Important Additional Information
This communication does not constitute a solicitation of any vote or approval.  This communication is being made in respect of the proposed merger transaction involving CVPS.  The proposed merger will be submitted to the stockholders of CVPS for their consideration.  In connection therewith, CVPS will file a preliminary proxy statement and a definitive proxy statement with the Securities and Exchange Commission (the “SEC”).  CVPS also plans to file other documents with the SEC regarding the proposed transaction. CVPS URGES INVESTORS AND SECURITY HOLDERS OF CVPS TO READ THE PROXY STATEMENT AND ANY OTHER RELEVANT DOCUMENTS THAT WILL BE FILED WITH THE SEC CAREFULLY AND IN THEIR ENTIRETY WHEN THEY BECOME AVAILABLE BECAUSE THEY WILL CONTAIN IMPORTANT INFORMATION ABOUT THE PROPOSED TRANSACTION. The definitive proxy statement will be mailed or delivered to CVPS’s stockholders. In addition, stockholders will be able to obtain the proxy statement and other relevant documents filed by CVPS with the SEC free of charge at the SEC’s website at www.sec.gov, or at CVPS’s website at www.cvps.com by clicking on the link “SEC Filings.”
 
Participants in the Solicitation
CVPS and its directors and executive officers may be deemed to be participants in the solicitation of proxies from the stockholders of CVPS in connection with the proposed transaction. Information about CVPS and its directors and executive officers, and their ownership of CVPS’s securities, is set forth in the proxy statement for the annual meeting of stockholders of CVPS held on May 3, 2011, which was filed with the SEC on March 24, 2011. These documents can be obtained free of charge from the sources indicated above. Other information regarding the participants in the proxy solicitation and a description of their direct and indirect interests, by security holdings or otherwise, will be contained in the proxy statement relating to the proposed merger and other relevant materials to be filed with the SEC when they become available.
 
Forward-Looking Statements
Statements contained in this press release that are not historical fact are forward-looking statements intended to qualify for the safe-harbors from the liability established by the Private Securities Litigation Reform Act of 1995. Statements made that are not historical facts are forward-looking and, accordingly, involve estimates, assumptions, risks and uncertainties that could cause actual results or outcomes to differ materially from those expressed in the forward-looking statements.
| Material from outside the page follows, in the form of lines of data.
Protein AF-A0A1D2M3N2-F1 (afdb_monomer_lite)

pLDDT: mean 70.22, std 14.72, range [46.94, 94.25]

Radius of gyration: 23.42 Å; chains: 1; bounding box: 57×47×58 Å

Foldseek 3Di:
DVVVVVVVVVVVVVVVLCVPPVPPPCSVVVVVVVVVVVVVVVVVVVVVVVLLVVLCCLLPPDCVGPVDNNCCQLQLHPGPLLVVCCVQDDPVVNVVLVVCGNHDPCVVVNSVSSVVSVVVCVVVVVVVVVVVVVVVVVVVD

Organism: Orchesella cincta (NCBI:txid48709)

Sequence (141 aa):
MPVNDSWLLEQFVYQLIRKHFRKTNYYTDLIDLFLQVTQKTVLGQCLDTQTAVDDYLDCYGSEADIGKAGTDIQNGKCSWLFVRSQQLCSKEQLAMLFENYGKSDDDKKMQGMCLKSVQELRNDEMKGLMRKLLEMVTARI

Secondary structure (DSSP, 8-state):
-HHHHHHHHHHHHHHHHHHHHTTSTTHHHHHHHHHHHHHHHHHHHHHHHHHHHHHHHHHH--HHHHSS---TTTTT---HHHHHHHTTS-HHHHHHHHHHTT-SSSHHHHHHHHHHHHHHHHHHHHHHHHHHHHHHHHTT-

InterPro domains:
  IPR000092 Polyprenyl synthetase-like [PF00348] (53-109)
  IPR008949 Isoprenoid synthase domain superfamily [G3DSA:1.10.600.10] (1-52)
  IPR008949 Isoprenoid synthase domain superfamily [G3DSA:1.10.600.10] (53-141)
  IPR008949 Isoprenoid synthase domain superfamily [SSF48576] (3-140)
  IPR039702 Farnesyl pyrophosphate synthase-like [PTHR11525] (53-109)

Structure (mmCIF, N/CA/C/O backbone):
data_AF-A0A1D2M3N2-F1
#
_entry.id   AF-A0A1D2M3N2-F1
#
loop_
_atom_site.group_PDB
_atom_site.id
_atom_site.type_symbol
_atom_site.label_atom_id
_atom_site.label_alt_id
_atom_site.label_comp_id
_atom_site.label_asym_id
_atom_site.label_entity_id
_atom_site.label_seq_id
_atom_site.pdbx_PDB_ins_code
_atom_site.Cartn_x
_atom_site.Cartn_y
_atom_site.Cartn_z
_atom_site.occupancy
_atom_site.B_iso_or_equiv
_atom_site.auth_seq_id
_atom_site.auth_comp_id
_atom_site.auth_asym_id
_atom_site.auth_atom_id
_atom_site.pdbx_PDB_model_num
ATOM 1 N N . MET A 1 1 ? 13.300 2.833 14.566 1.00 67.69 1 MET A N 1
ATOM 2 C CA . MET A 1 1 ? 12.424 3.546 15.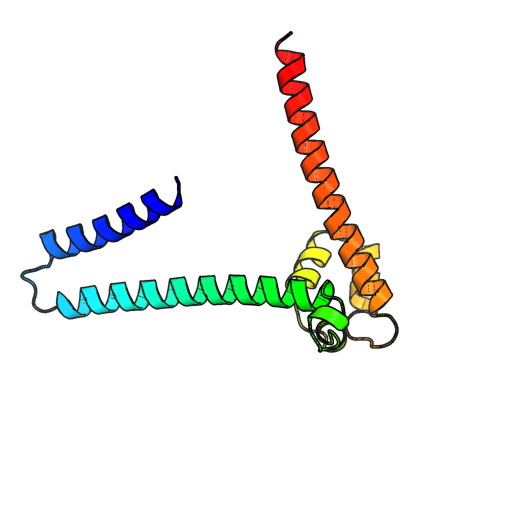523 1.00 67.69 1 MET A CA 1
ATOM 3 C C . MET A 1 1 ? 11.006 3.844 14.997 1.00 67.69 1 MET A C 1
ATOM 5 O O . MET A 1 1 ? 10.106 3.661 15.792 1.00 67.69 1 MET A O 1
ATOM 9 N N . PRO A 1 2 ? 10.743 4.152 13.705 1.00 76.12 2 PRO A N 1
ATOM 10 C CA . PRO A 1 2 ? 9.382 4.490 13.219 1.00 76.12 2 PRO A CA 1
ATOM 11 C C . PRO A 1 2 ? 8.353 3.338 13.193 1.00 76.12 2 PRO A C 1
ATOM 13 O O . PRO A 1 2 ? 7.151 3.550 13.338 1.00 76.12 2 PRO A O 1
ATOM 16 N N . VAL A 1 3 ? 8.816 2.098 12.998 1.00 81.56 3 VAL A N 1
ATOM 17 C CA . VAL A 1 3 ? 7.937 0.913 12.910 1.00 81.56 3 VAL A CA 1
ATOM 18 C C . VAL A 1 3 ? 7.278 0.606 14.257 1.00 81.56 3 VAL A C 1
ATOM 20 O O . VAL A 1 3 ? 6.100 0.268 14.315 1.00 81.56 3 VAL A O 1
ATOM 23 N N . ASN A 1 4 ? 8.027 0.784 15.349 1.00 85.62 4 ASN A N 1
ATOM 24 C CA . ASN A 1 4 ? 7.520 0.582 16.703 1.00 85.62 4 ASN A CA 1
ATOM 25 C C . ASN A 1 4 ? 6.383 1.561 17.031 1.00 85.62 4 ASN A C 1
ATOM 27 O O . ASN A 1 4 ? 5.377 1.167 17.613 1.00 85.62 4 ASN A O 1
ATOM 31 N N . ASP A 1 5 ? 6.518 2.816 16.601 1.00 91.50 5 ASP A N 1
ATOM 32 C CA . ASP A 1 5 ? 5.506 3.850 16.829 1.00 91.50 5 ASP A CA 1
ATOM 33 C C . ASP A 1 5 ? 4.214 3.545 16.058 1.00 91.50 5 ASP A C 1
ATOM 35 O O . ASP A 1 5 ? 3.114 3.738 16.573 1.00 91.50 5 ASP A O 1
ATOM 39 N N . SER A 1 6 ? 4.340 2.983 14.853 1.00 87.88 6 SER A N 1
ATOM 40 C CA . SER A 1 6 ? 3.199 2.557 14.032 1.00 87.88 6 SER A CA 1
ATOM 41 C C . SER A 1 6 ? 2.406 1.430 14.703 1.00 87.88 6 SER A C 1
ATOM 43 O O . SER A 1 6 ? 1.179 1.492 14.782 1.00 87.88 6 SER A O 1
ATOM 45 N N . TRP A 1 7 ? 3.101 0.436 15.266 1.00 85.81 7 TRP A N 1
ATOM 46 C CA . TRP A 1 7 ? 2.455 -0.649 16.010 1.00 85.81 7 TRP A CA 1
ATOM 47 C C . TRP A 1 7 ? 1.809 -0.133 17.305 1.00 85.81 7 TRP A C 1
ATOM 49 O O . TRP A 1 7 ? 0.689 -0.515 17.651 1.00 85.81 7 TRP A O 1
ATOM 59 N N . LEU A 1 8 ? 2.466 0.795 18.006 1.00 91.69 8 LEU A N 1
ATOM 60 C CA . LEU A 1 8 ? 1.911 1.407 19.212 1.00 91.69 8 LEU A CA 1
ATOM 61 C C . LEU A 1 8 ? 0.593 2.145 18.923 1.00 91.69 8 LEU A C 1
ATOM 63 O O . LEU A 1 8 ? -0.360 2.008 19.691 1.00 91.69 8 LEU A O 1
ATOM 67 N N . LEU A 1 9 ? 0.520 2.880 17.809 1.00 90.75 9 LEU A N 1
ATOM 68 C CA . LEU A 1 9 ? -0.699 3.565 17.370 1.00 90.75 9 LEU A CA 1
ATOM 69 C C . LEU A 1 9 ? -1.838 2.581 17.097 1.00 90.75 9 LEU A C 1
ATOM 71 O O . LEU A 1 9 ? -2.955 2.795 17.569 1.00 90.75 9 LEU A O 1
ATOM 75 N N . GLU A 1 10 ? -1.557 1.478 16.404 1.00 88.44 10 GLU A N 1
ATOM 76 C CA . GLU A 1 10 ? -2.554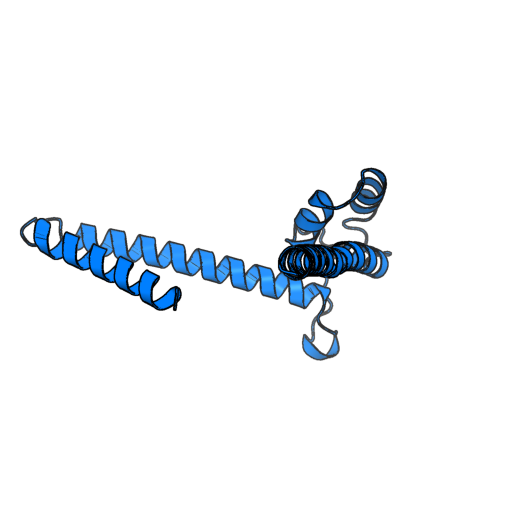 0.442 16.134 1.00 88.44 10 GLU A CA 1
ATOM 77 C C . GLU A 1 10 ? -3.109 -0.164 17.436 1.00 88.44 10 GLU A C 1
ATOM 79 O O . GLU A 1 10 ? -4.324 -0.276 17.618 1.00 88.44 10 GLU A O 1
ATOM 84 N N . GLN A 1 11 ? -2.237 -0.478 18.399 1.00 91.19 11 GLN A N 1
ATOM 85 C CA . GLN A 1 11 ? -2.669 -0.979 19.707 1.00 91.19 11 GLN A CA 1
ATOM 86 C C . GLN A 1 11 ? -3.508 0.048 20.477 1.00 91.19 11 GLN A C 1
ATOM 88 O O . GLN A 1 11 ? -4.456 -0.322 21.176 1.00 91.19 11 GLN A O 1
ATOM 93 N N . PHE A 1 12 ? -3.207 1.338 20.331 1.00 94.25 12 PHE A N 1
ATOM 94 C CA . PHE A 1 12 ? -3.974 2.407 20.964 1.00 94.25 12 PHE A CA 1
ATOM 95 C C . PHE A 1 12 ? -5.409 2.486 20.424 1.00 94.25 12 PHE A C 1
ATOM 97 O O . PHE A 1 12 ? -6.350 2.673 21.199 1.00 94.25 12 PHE A O 1
ATOM 104 N N . VAL A 1 13 ? -5.600 2.262 19.119 1.00 91.50 13 VAL A N 1
ATOM 105 C CA . VAL A 1 13 ? -6.930 2.207 18.488 1.00 91.50 13 VAL A CA 1
ATOM 106 C C . VAL A 1 13 ? -7.767 1.073 19.084 1.00 91.50 13 VAL A C 1
ATOM 108 O O . VAL A 1 13 ? -8.883 1.316 19.552 1.00 91.50 13 VAL A O 1
ATOM 111 N N . TYR A 1 14 ? -7.221 -0.144 19.177 1.00 91.62 14 TYR A N 1
ATOM 112 C CA . TYR A 1 14 ? -7.936 -1.273 19.786 1.00 91.62 14 TYR A CA 1
ATOM 113 C C . TYR A 1 14 ? -8.246 -1.046 21.273 1.00 91.62 14 TYR A C 1
ATOM 115 O O . TYR A 1 14 ? -9.323 -1.418 21.752 1.00 91.62 14 TYR A O 1
ATOM 123 N N . GLN A 1 15 ? -7.350 -0.385 22.014 1.00 92.56 15 GLN A N 1
ATOM 124 C CA . GLN A 1 15 ? -7.609 -0.012 23.407 1.00 92.56 15 GLN A CA 1
ATOM 125 C C . GLN A 1 15 ? -8.756 0.997 23.544 1.00 92.56 15 GLN A C 1
ATOM 127 O O . GLN A 1 15 ? -9.596 0.834 24.434 1.00 92.56 15 GLN A O 1
ATOM 132 N N . LEU A 1 16 ? -8.836 2.005 22.669 1.00 92.62 16 LEU A N 1
ATOM 133 C CA . LEU A 1 16 ? -9.937 2.974 22.657 1.00 92.62 16 LEU A CA 1
ATOM 134 C C . LEU A 1 16 ? -11.272 2.298 22.345 1.00 92.62 16 LEU A C 1
ATOM 136 O O . LEU A 1 16 ? -12.252 2.509 23.067 1.00 92.62 16 LEU A O 1
ATOM 140 N N . ILE A 1 17 ? -11.296 1.426 21.333 1.00 90.56 17 ILE A N 1
ATOM 141 C CA . ILE A 1 17 ? -12.499 0.675 20.962 1.00 90.56 17 ILE A CA 1
ATOM 142 C C . ILE A 1 17 ? -12.967 -0.184 22.143 1.00 90.56 17 ILE A C 1
ATOM 144 O O . ILE A 1 17 ? -14.131 -0.129 22.542 1.00 90.56 17 ILE A O 1
ATOM 148 N N . ARG A 1 18 ? -12.049 -0.902 22.796 1.00 91.50 18 ARG A N 1
ATOM 149 C CA . ARG A 1 18 ? -12.355 -1.706 23.986 1.00 91.50 18 ARG A CA 1
ATOM 150 C C . ARG A 1 18 ? -12.792 -0.864 25.187 1.00 91.50 18 ARG A C 1
ATOM 152 O O . ARG A 1 18 ? -13.612 -1.317 25.981 1.00 91.50 18 ARG A O 1
ATOM 159 N N . LYS A 1 19 ? -12.266 0.345 25.368 1.00 93.50 19 LYS A N 1
ATOM 160 C CA . LYS A 1 19 ? -12.651 1.206 26.495 1.00 93.50 19 LYS A CA 1
ATOM 161 C C . LYS A 1 19 ? -14.065 1.764 26.331 1.00 93.50 19 LYS A C 1
ATOM 163 O O . LYS A 1 19 ? -14.813 1.790 27.305 1.00 93.50 19 LYS A O 1
ATOM 168 N N . HIS A 1 20 ? -14.425 2.187 25.121 1.00 91.44 20 HIS A N 1
ATOM 169 C CA . HIS A 1 20 ? -15.673 2.911 24.869 1.00 91.44 20 HIS A CA 1
ATOM 170 C C . HIS A 1 20 ? -16.822 2.025 24.374 1.00 91.44 20 HIS 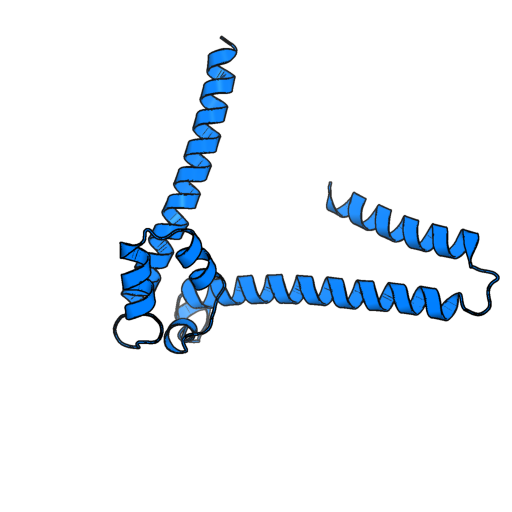A C 1
ATOM 172 O O . HIS A 1 20 ? -17.971 2.283 24.724 1.00 91.44 20 HIS A O 1
ATOM 178 N N . PHE A 1 21 ? -16.533 0.958 23.627 1.00 91.25 21 PHE A N 1
ATOM 179 C CA . PHE A 1 21 ? -17.554 0.161 22.937 1.00 91.25 21 PHE A CA 1
ATOM 180 C C . PHE A 1 21 ? -17.700 -1.268 23.465 1.00 91.25 21 PHE A C 1
ATOM 182 O O . PHE A 1 21 ? -18.584 -1.984 23.028 1.00 91.25 21 PHE A O 1
ATOM 189 N N . ARG A 1 22 ? -16.926 -1.701 24.469 1.00 89.69 22 ARG A N 1
ATOM 190 C CA . ARG A 1 22 ? -16.982 -3.088 24.987 1.00 89.69 22 ARG A CA 1
ATOM 191 C C . ARG A 1 22 ? -18.359 -3.558 25.473 1.00 89.69 22 ARG A C 1
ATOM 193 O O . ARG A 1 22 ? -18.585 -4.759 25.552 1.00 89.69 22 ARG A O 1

Actual results will depend, among other things, upon the actions of regulators, performance of the Vermont Yankee nuclear power plant, effects of and changes in weather and economic conditions, volatility in wholesale electric markets, volatility in the financial markets, and our ability to maintain our current credit ratings. These and other risk factors are detailed in CV's Securities and Exchange Commission filings. CV cannot predict the outcome of any of these matters; accordingly, there can be no assurance that such indicated results will be realized. Readers are cautioned not to place undue reliance on these forward-looking statements that speak only as of the date of this press release. CV does not undertake any obligation to publicly release any revision to these forward-looking statements to reflect events or circumstances after the date of this press release.